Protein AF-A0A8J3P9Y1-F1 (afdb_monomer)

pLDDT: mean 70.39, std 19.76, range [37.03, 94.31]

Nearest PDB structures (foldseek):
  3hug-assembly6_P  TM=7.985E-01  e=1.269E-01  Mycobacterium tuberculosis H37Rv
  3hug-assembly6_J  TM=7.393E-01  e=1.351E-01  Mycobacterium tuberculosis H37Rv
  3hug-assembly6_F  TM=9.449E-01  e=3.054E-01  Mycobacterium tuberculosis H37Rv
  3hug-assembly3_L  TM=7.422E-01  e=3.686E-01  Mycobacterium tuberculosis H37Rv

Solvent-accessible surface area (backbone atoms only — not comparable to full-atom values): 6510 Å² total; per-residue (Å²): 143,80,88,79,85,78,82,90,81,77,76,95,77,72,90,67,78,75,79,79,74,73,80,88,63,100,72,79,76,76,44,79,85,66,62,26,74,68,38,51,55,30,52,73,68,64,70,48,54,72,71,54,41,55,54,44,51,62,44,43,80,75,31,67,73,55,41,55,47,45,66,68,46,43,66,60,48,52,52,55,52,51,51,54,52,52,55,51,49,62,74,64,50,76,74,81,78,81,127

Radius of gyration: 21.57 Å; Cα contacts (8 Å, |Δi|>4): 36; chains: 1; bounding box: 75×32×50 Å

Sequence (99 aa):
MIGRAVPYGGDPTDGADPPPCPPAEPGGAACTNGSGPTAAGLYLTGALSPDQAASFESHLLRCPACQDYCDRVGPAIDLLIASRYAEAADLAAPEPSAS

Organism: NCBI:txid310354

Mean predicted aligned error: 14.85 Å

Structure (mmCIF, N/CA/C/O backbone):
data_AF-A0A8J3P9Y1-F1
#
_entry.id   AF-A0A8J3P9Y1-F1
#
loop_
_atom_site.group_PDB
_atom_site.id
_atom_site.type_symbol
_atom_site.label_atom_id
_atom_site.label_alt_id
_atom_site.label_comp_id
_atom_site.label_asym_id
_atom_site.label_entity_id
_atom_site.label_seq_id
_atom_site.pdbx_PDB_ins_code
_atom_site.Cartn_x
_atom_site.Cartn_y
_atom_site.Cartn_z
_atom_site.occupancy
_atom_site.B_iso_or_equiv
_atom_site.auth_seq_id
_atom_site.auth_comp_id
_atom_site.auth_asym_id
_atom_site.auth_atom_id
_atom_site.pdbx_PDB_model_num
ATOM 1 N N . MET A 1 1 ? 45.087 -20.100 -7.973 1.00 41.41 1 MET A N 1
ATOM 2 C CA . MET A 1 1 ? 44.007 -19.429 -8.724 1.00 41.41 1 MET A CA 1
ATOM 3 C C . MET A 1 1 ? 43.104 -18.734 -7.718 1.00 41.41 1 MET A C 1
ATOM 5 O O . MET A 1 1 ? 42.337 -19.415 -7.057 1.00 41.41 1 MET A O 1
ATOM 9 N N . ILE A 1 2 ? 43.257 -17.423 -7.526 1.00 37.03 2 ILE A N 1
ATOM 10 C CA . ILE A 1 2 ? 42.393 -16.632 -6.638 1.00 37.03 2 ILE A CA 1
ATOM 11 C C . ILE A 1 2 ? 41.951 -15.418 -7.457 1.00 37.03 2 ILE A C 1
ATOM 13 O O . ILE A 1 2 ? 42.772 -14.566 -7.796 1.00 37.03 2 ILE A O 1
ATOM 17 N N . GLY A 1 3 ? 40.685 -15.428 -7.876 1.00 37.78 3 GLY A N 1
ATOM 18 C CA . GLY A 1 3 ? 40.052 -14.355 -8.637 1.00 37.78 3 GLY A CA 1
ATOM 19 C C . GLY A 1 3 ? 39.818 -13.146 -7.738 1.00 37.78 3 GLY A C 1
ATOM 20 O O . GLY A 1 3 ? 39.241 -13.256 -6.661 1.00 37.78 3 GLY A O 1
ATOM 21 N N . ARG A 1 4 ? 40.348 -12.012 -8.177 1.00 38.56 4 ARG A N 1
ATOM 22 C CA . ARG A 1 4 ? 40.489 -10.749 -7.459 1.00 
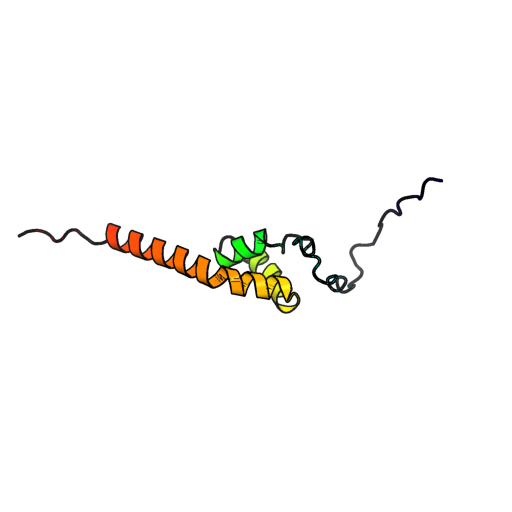38.56 4 ARG A CA 1
ATOM 23 C C . ARG A 1 4 ? 39.161 -9.985 -7.477 1.
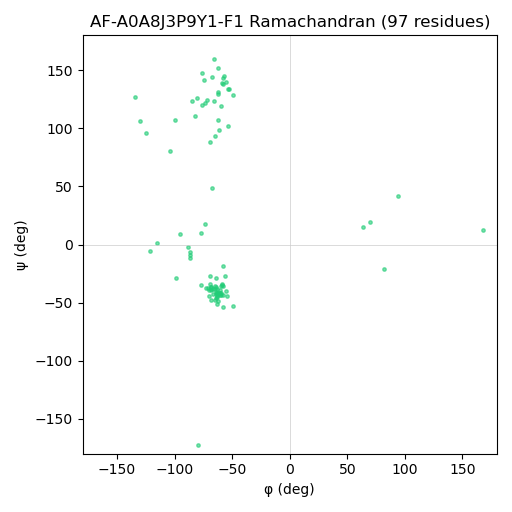00 38.56 4 ARG A C 1
ATOM 25 O O . ARG A 1 4 ? 38.617 -9.744 -8.549 1.00 38.56 4 ARG A O 1
ATOM 32 N N . ALA A 1 5 ? 38.663 -9.602 -6.301 1.00 41.72 5 ALA A N 1
ATOM 33 C CA . ALA A 1 5 ? 37.536 -8.684 -6.166 1.00 41.72 5 ALA A CA 1
ATOM 34 C C . ALA A 1 5 ? 37.903 -7.315 -6.765 1.00 41.72 5 ALA A C 1
ATOM 36 O O . ALA A 1 5 ? 38.963 -6.761 -6.462 1.00 41.72 5 ALA A O 1
ATOM 37 N N . VAL A 1 6 ? 37.041 -6.798 -7.639 1.00 49.44 6 VAL A N 1
ATOM 38 C CA . VAL A 1 6 ? 37.158 -5.460 -8.229 1.00 49.44 6 VAL A CA 1
ATOM 39 C C . VAL A 1 6 ? 36.529 -4.462 -7.250 1.00 49.44 6 VAL A C 1
ATOM 41 O O . VAL A 1 6 ? 35.365 -4.650 -6.895 1.00 49.44 6 VAL A O 1
ATOM 44 N N . PRO A 1 7 ? 37.244 -3.424 -6.778 1.00 52.22 7 PRO A N 1
ATOM 45 C CA . PRO A 1 7 ? 36.626 -2.392 -5.959 1.00 52.22 7 PRO A CA 1
ATOM 46 C C . PRO A 1 7 ? 35.810 -1.453 -6.856 1.00 52.22 7 PRO A C 1
ATOM 48 O O . PRO A 1 7 ? 36.354 -0.819 -7.759 1.00 52.22 7 PRO A O 1
ATOM 51 N N . TYR A 1 8 ? 34.507 -1.362 -6.593 1.00 47.03 8 TYR A N 1
ATOM 52 C CA . TYR A 1 8 ? 33.647 -0.297 -7.107 1.00 47.03 8 TYR A CA 1
ATOM 53 C C . TYR A 1 8 ? 34.111 1.041 -6.511 1.00 47.03 8 TYR A C 1
ATOM 55 O O . TYR A 1 8 ? 33.736 1.408 -5.401 1.00 47.03 8 TYR A O 1
ATOM 63 N N . GLY A 1 9 ? 34.972 1.747 -7.240 1.00 44.25 9 GLY A N 1
ATOM 64 C CA . GLY A 1 9 ? 35.149 3.189 -7.117 1.00 44.25 9 GLY A CA 1
ATOM 65 C C . GLY A 1 9 ? 34.369 3.850 -8.247 1.00 44.25 9 GLY A C 1
ATOM 66 O O . GLY A 1 9 ? 34.774 3.733 -9.401 1.00 44.25 9 GLY A O 1
ATOM 67 N N . GLY A 1 10 ? 33.246 4.489 -7.926 1.00 37.59 10 GLY A N 1
ATOM 68 C CA . GLY A 1 10 ? 32.431 5.258 -8.865 1.00 37.59 10 GLY A CA 1
ATOM 69 C C . GLY A 1 10 ? 32.047 6.594 -8.236 1.00 37.59 10 GLY A C 1
ATOM 70 O O . GLY A 1 10 ? 31.582 6.628 -7.100 1.00 37.59 10 GLY A O 1
ATOM 71 N N . ASP A 1 11 ? 32.329 7.668 -8.965 1.00 39.84 11 ASP A N 1
ATOM 72 C CA . ASP A 1 11 ? 32.106 9.075 -8.629 1.00 39.84 11 ASP A CA 1
ATOM 73 C C . ASP A 1 11 ? 30.613 9.391 -8.358 1.00 39.84 11 ASP A C 1
ATOM 75 O O . ASP A 1 11 ? 29.756 8.886 -9.083 1.00 39.84 11 ASP A O 1
ATOM 79 N N . PRO A 1 12 ? 30.263 10.214 -7.349 1.00 50.38 12 PRO A N 1
ATOM 80 C CA . PRO A 1 12 ? 28.871 10.459 -6.958 1.00 50.38 12 PRO A CA 1
ATOM 81 C C . PRO A 1 12 ? 28.077 11.416 -7.874 1.00 50.38 12 PRO A C 1
ATOM 83 O O . PRO A 1 12 ? 26.978 11.812 -7.486 1.00 50.38 12 PRO A O 1
ATOM 86 N N . THR A 1 13 ? 28.584 11.819 -9.049 1.00 48.91 13 THR A N 1
ATOM 87 C CA . THR A 1 13 ? 27.899 12.810 -9.913 1.00 48.91 13 THR A CA 1
ATOM 88 C C . THR A 1 13 ? 27.412 12.311 -11.275 1.00 48.91 13 THR A C 1
ATOM 90 O O . THR A 1 13 ? 26.796 13.084 -12.011 1.00 48.91 13 THR A O 1
ATOM 93 N N . ASP A 1 14 ? 27.588 11.032 -11.608 1.00 45.88 14 ASP A N 1
ATOM 94 C CA . ASP A 1 14 ? 27.040 10.487 -12.854 1.00 45.88 14 ASP A CA 1
ATOM 95 C C . ASP A 1 14 ? 25.560 10.121 -12.657 1.00 45.88 14 ASP A C 1
ATOM 97 O O . ASP A 1 14 ? 25.224 9.201 -11.912 1.00 45.88 14 ASP A O 1
ATOM 101 N N . GLY A 1 15 ? 24.664 10.882 -13.293 1.00 45.03 15 GLY A N 1
ATOM 102 C CA . GLY A 1 15 ? 23.213 10.671 -13.317 1.00 45.03 15 GLY A CA 1
ATOM 103 C C . GLY A 1 15 ? 22.792 9.411 -14.081 1.00 45.03 15 GLY A C 1
ATOM 104 O O . GLY A 1 15 ? 21.915 9.475 -14.942 1.00 45.03 15 GLY A O 1
ATOM 105 N N . ALA A 1 16 ? 23.431 8.281 -13.791 1.00 42.06 16 ALA A N 1
ATOM 106 C CA . ALA A 1 16 ? 23.083 6.978 -14.310 1.00 42.06 16 ALA A CA 1
ATOM 107 C C . ALA A 1 16 ? 21.810 6.478 -13.616 1.00 42.06 16 ALA A C 1
ATOM 109 O O . ALA A 1 16 ? 21.747 6.358 -12.390 1.00 42.06 16 ALA A O 1
ATOM 110 N N . ASP A 1 17 ? 20.791 6.191 -14.423 1.00 44.88 17 ASP A N 1
ATOM 111 C CA . ASP A 1 17 ? 19.598 5.462 -14.004 1.00 44.88 17 ASP A CA 1
ATOM 112 C C . ASP A 1 17 ? 20.029 4.185 -13.247 1.00 44.88 17 ASP A C 1
ATOM 114 O O . ASP A 1 17 ? 20.905 3.458 -13.737 1.00 44.88 17 ASP A O 1
ATOM 118 N N . PRO A 1 18 ? 19.500 3.920 -12.036 1.00 49.88 18 PRO A N 1
ATOM 119 C CA . PRO A 1 18 ? 19.859 2.717 -11.297 1.00 49.88 18 PRO A CA 1
ATOM 120 C C . PRO A 1 18 ? 19.534 1.481 -12.150 1.00 49.88 18 PRO A C 1
ATOM 122 O O . PRO A 1 18 ? 18.524 1.479 -12.853 1.00 49.88 18 PRO A O 1
ATOM 125 N N . PRO A 1 19 ? 20.362 0.421 -12.107 1.00 47.41 19 PRO A N 1
ATOM 126 C CA . PRO A 1 19 ? 20.167 -0.736 -12.972 1.00 47.41 19 PRO A CA 1
ATOM 127 C C . PRO A 1 19 ? 18.749 -1.310 -12.800 1.00 47.41 19 PRO A C 1
ATOM 129 O O . PRO A 1 19 ? 18.266 -1.391 -11.663 1.00 47.41 19 PRO A O 1
ATOM 132 N N . PRO A 1 20 ? 18.079 -1.729 -13.894 1.00 46.41 20 PRO A N 1
ATOM 133 C CA . PRO A 1 20 ? 16.769 -2.356 -13.797 1.00 46.41 20 PRO A CA 1
ATOM 134 C C . PRO A 1 20 ? 16.864 -3.591 -12.900 1.00 46.41 20 PRO A C 1
ATOM 136 O O . PRO A 1 20 ? 17.834 -4.352 -12.963 1.00 46.41 20 PRO A O 1
ATOM 139 N N . CYS A 1 21 ? 15.859 -3.761 -12.039 1.00 46.88 21 CYS A N 1
ATOM 140 C CA . CYS A 1 21 ? 15.823 -4.845 -11.065 1.00 46.88 21 CYS A CA 1
ATOM 141 C C . CYS A 1 21 ? 16.009 -6.205 -11.764 1.00 46.88 21 CYS A C 1
ATOM 143 O O . CYS A 1 21 ? 15.347 -6.460 -12.776 1.00 46.88 21 CYS A O 1
ATOM 145 N N . PRO A 1 22 ? 16.873 -7.095 -11.241 1.00 47.22 22 PRO A N 1
ATOM 146 C CA . PRO A 1 22 ? 16.957 -8.455 -11.751 1.00 47.22 22 PRO A CA 1
ATOM 147 C C . PRO A 1 22 ? 15.619 -9.188 -11.535 1.00 47.22 22 PRO A C 1
ATOM 149 O O . PRO A 1 22 ? 14.877 -8.852 -10.604 1.00 47.22 22 PRO A O 1
ATOM 152 N N . PRO A 1 23 ? 15.285 -10.179 -12.385 1.00 42.75 23 PRO A N 1
ATOM 153 C CA . PRO A 1 23 ? 14.048 -10.941 -12.261 1.00 42.75 23 PRO A CA 1
ATOM 154 C C . PRO A 1 23 ? 13.942 -11.601 -10.881 1.00 42.75 23 PRO A C 1
ATOM 156 O O . PRO A 1 23 ? 14.941 -12.006 -10.287 1.00 42.75 23 PRO A O 1
ATOM 159 N N . ALA A 1 24 ? 12.712 -11.674 -10.373 1.00 45.75 24 ALA A N 1
ATOM 160 C CA . ALA A 1 24 ? 12.392 -12.144 -9.034 1.00 45.75 24 ALA A CA 1
ATOM 161 C C . ALA A 1 24 ? 12.818 -13.608 -8.820 1.00 45.75 24 ALA A C 1
ATOM 163 O O . ALA A 1 24 ? 12.096 -14.539 -9.169 1.00 45.75 24 ALA A O 1
ATOM 164 N N . GLU A 1 25 ? 13.976 -13.816 -8.200 1.00 38.72 25 GLU A N 1
ATOM 165 C CA . GLU A 1 25 ? 14.311 -15.091 -7.567 1.00 38.72 25 GLU A CA 1
ATOM 166 C C . GLU A 1 25 ? 13.381 -15.292 -6.347 1.00 38.72 25 GLU A C 1
ATOM 168 O O . GLU A 1 25 ? 13.044 -14.318 -5.654 1.00 38.72 25 GLU A O 1
ATOM 173 N N . PRO A 1 26 ? 12.950 -16.528 -6.039 1.00 38.72 26 PRO A N 1
ATOM 174 C CA . PRO A 1 26 ? 12.089 -16.808 -4.895 1.00 38.72 26 PRO A CA 1
ATOM 175 C C . PRO A 1 26 ? 12.876 -16.594 -3.592 1.00 38.72 26 PRO A C 1
ATOM 177 O O . PRO A 1 26 ? 13.515 -17.506 -3.078 1.00 38.72 26 PRO A O 1
ATOM 180 N N . GLY A 1 27 ? 12.876 -15.362 -3.073 1.00 45.09 27 GLY A N 1
ATOM 181 C CA . GLY A 1 27 ? 13.672 -15.033 -1.885 1.00 45.09 27 GLY A CA 1
ATOM 182 C C . GLY A 1 27 ? 13.839 -13.558 -1.512 1.00 45.09 27 GLY A C 1
ATOM 183 O O . GLY A 1 27 ? 14.684 -13.263 -0.677 1.00 45.09 27 GLY A O 1
ATOM 184 N N . GLY A 1 28 ? 13.075 -12.619 -2.086 1.00 48.62 28 GLY A N 1
ATOM 185 C CA . GLY A 1 28 ? 12.895 -11.271 -1.510 1.00 48.62 28 GLY A CA 1
ATOM 186 C C . GLY A 1 28 ? 14.139 -10.371 -1.397 1.00 48.62 28 GLY A C 1
ATOM 187 O O . GLY A 1 28 ? 14.089 -9.368 -0.691 1.00 48.62 28 GLY A O 1
ATOM 188 N N . ALA A 1 29 ? 15.241 -10.689 -2.081 1.00 48.66 29 ALA A N 1
ATOM 189 C CA . ALA A 1 29 ? 16.513 -9.966 -1.960 1.00 48.66 29 ALA A CA 1
ATOM 190 C C . ALA A 1 29 ? 16.738 -8.865 -3.022 1.00 48.66 29 ALA A C 1
ATOM 192 O O . ALA A 1 29 ? 17.837 -8.327 -3.116 1.00 48.66 29 ALA A O 1
ATOM 193 N N . ALA A 1 30 ? 15.735 -8.523 -3.841 1.00 54.03 30 ALA A N 1
ATOM 194 C CA . ALA A 1 30 ? 15.935 -7.668 -5.022 1.00 54.03 30 ALA A CA 1
ATOM 195 C C . ALA A 1 30 ? 15.851 -6.149 -4.759 1.00 54.03 30 ALA A C 1
ATOM 197 O O . ALA A 1 30 ? 16.215 -5.361 -5.625 1.00 54.03 30 ALA A O 1
ATOM 198 N N . CYS A 1 31 ? 15.390 -5.
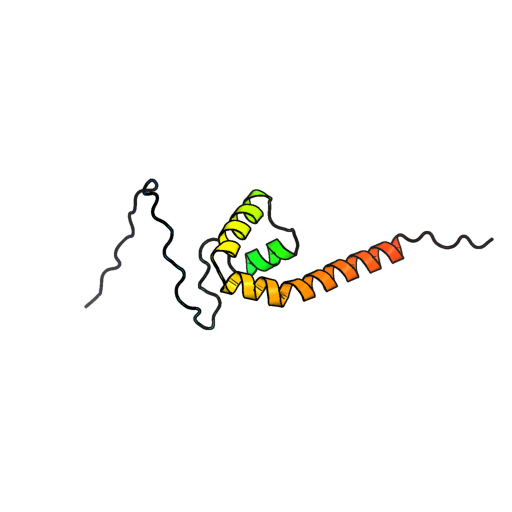715 -3.584 1.00 60.75 31 CYS A N 1
ATOM 199 C CA . CYS A 1 31 ? 15.229 -4.293 -3.266 1.00 60.75 31 CYS A CA 1
ATOM 200 C C . CYS A 1 31 ? 16.359 -3.828 -2.347 1.00 60.75 31 CYS A C 1
ATOM 202 O O . CYS A 1 31 ? 16.209 -3.759 -1.125 1.00 60.75 31 CYS A O 1
ATOM 204 N N . THR A 1 32 ? 17.527 -3.546 -2.919 1.00 55.88 32 THR A N 1
ATOM 205 C CA . THR A 1 32 ? 18.606 -2.895 -2.171 1.00 55.88 32 THR A CA 1
ATOM 206 C C . THR A 1 32 ? 18.257 -1.420 -1.977 1.00 55.88 32 THR A C 1
ATOM 208 O O . THR A 1 32 ? 17.765 -0.796 -2.912 1.00 55.88 32 THR A O 1
ATOM 211 N N . ASN A 1 33 ? 18.568 -0.869 -0.798 1.00 55.06 33 ASN A N 1
ATOM 212 C CA . ASN A 1 33 ? 18.346 0.527 -0.378 1.00 55.06 33 ASN A CA 1
ATOM 213 C C . ASN A 1 33 ? 17.045 0.818 0.398 1.00 55.06 33 ASN A C 1
ATOM 215 O O . ASN A 1 33 ? 16.381 1.828 0.194 1.00 55.06 33 ASN A O 1
ATOM 219 N N . GLY A 1 34 ? 16.679 -0.069 1.326 1.00 56.56 34 GLY A N 1
ATOM 220 C CA . GLY A 1 34 ? 15.572 0.168 2.256 1.00 56.56 34 GLY A CA 1
ATOM 221 C C . GLY A 1 34 ? 14.192 -0.129 1.676 1.00 56.56 34 GLY A C 1
ATOM 222 O O . GLY A 1 34 ? 13.314 -0.466 2.449 1.00 56.56 34 GLY A O 1
ATOM 223 N N . SER A 1 35 ? 14.012 -0.149 0.354 1.00 59.09 35 SER A N 1
ATOM 224 C CA . SER A 1 35 ? 12.735 -0.388 -0.348 1.00 59.09 35 SER A CA 1
ATOM 225 C C . SER A 1 35 ? 12.224 -1.842 -0.333 1.00 59.09 35 SER A C 1
ATOM 227 O O . SER A 1 35 ? 11.410 -2.218 -1.167 1.00 59.09 35 SER A O 1
ATOM 229 N N . GLY A 1 36 ? 12.724 -2.685 0.574 1.00 62.62 36 GLY A N 1
ATOM 230 C CA . GLY A 1 36 ? 12.328 -4.091 0.692 1.00 62.62 36 GLY A CA 1
ATOM 231 C C . GLY A 1 36 ? 10.995 -4.309 1.425 1.00 62.62 36 GLY A C 1
ATOM 232 O O . GLY A 1 36 ? 10.318 -3.345 1.787 1.00 62.62 36 GLY A O 1
ATOM 233 N N . PRO A 1 37 ? 10.628 -5.573 1.725 1.00 63.97 37 PRO A N 1
ATOM 234 C CA . PRO A 1 37 ? 9.364 -5.912 2.396 1.00 63.97 37 PRO A CA 1
ATOM 235 C C . PRO A 1 37 ? 9.181 -5.197 3.745 1.00 63.97 37 PRO A C 1
ATOM 237 O O . PRO A 1 37 ? 8.057 -4.897 4.145 1.00 63.97 37 PRO A O 1
ATOM 240 N N . THR A 1 38 ? 10.281 -4.849 4.417 1.00 76.44 38 THR A N 1
ATOM 241 C CA . THR A 1 38 ? 10.266 -4.022 5.628 1.00 76.44 
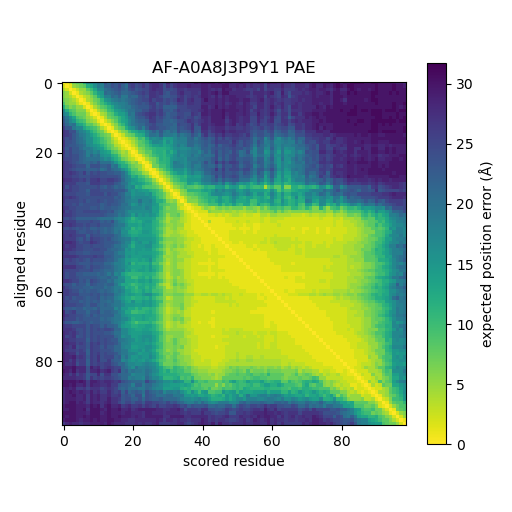38 THR A CA 1
ATOM 242 C C . THR A 1 38 ? 9.750 -2.603 5.363 1.00 76.44 38 THR A C 1
ATOM 244 O O . THR A 1 38 ? 8.892 -2.139 6.107 1.00 76.44 38 THR A O 1
ATOM 247 N N . ALA A 1 39 ? 10.205 -1.913 4.307 1.00 81.44 39 ALA A N 1
ATOM 248 C CA . ALA A 1 39 ? 9.670 -0.587 3.978 1.00 81.44 39 ALA A CA 1
ATOM 249 C C . ALA A 1 39 ? 8.234 -0.651 3.479 1.00 81.44 39 ALA A C 1
ATOM 251 O O . ALA A 1 39 ? 7.463 0.233 3.821 1.00 81.44 39 ALA A O 1
ATOM 252 N N . ALA A 1 40 ? 7.846 -1.703 2.756 1.00 85.69 40 ALA A N 1
ATOM 253 C CA . ALA A 1 40 ? 6.454 -1.884 2.358 1.00 85.69 40 ALA A CA 1
ATOM 254 C C . ALA A 1 40 ? 5.520 -1.998 3.579 1.00 85.69 40 ALA A C 1
ATOM 256 O O . ALA A 1 40 ? 4.480 -1.350 3.626 1.00 85.69 40 ALA A O 1
ATOM 257 N N . GLY A 1 41 ? 5.915 -2.755 4.609 1.00 87.50 41 GLY A N 1
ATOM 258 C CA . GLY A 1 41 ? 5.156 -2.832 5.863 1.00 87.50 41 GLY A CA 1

☆ ☆ ☆

_Problem to work on_: Output exactly the lines from the one with "ATOM 254 C C" through the final line of the listing above.

_Result_:
ATOM 254 C C . ALA A 1 40 ? 5.520 -1.998 3.579 1.00 85.69 40 ALA A C 1
ATOM 256 O O . ALA A 1 40 ? 4.480 -1.350 3.626 1.00 85.69 40 ALA A O 1
ATOM 257 N N . GLY A 1 41 ? 5.915 -2.755 4.609 1.00 87.50 41 GLY A N 1
ATOM 258 C CA . GLY A 1 41 ? 5.156 -2.832 5.863 1.00 87.50 41 GLY A CA 1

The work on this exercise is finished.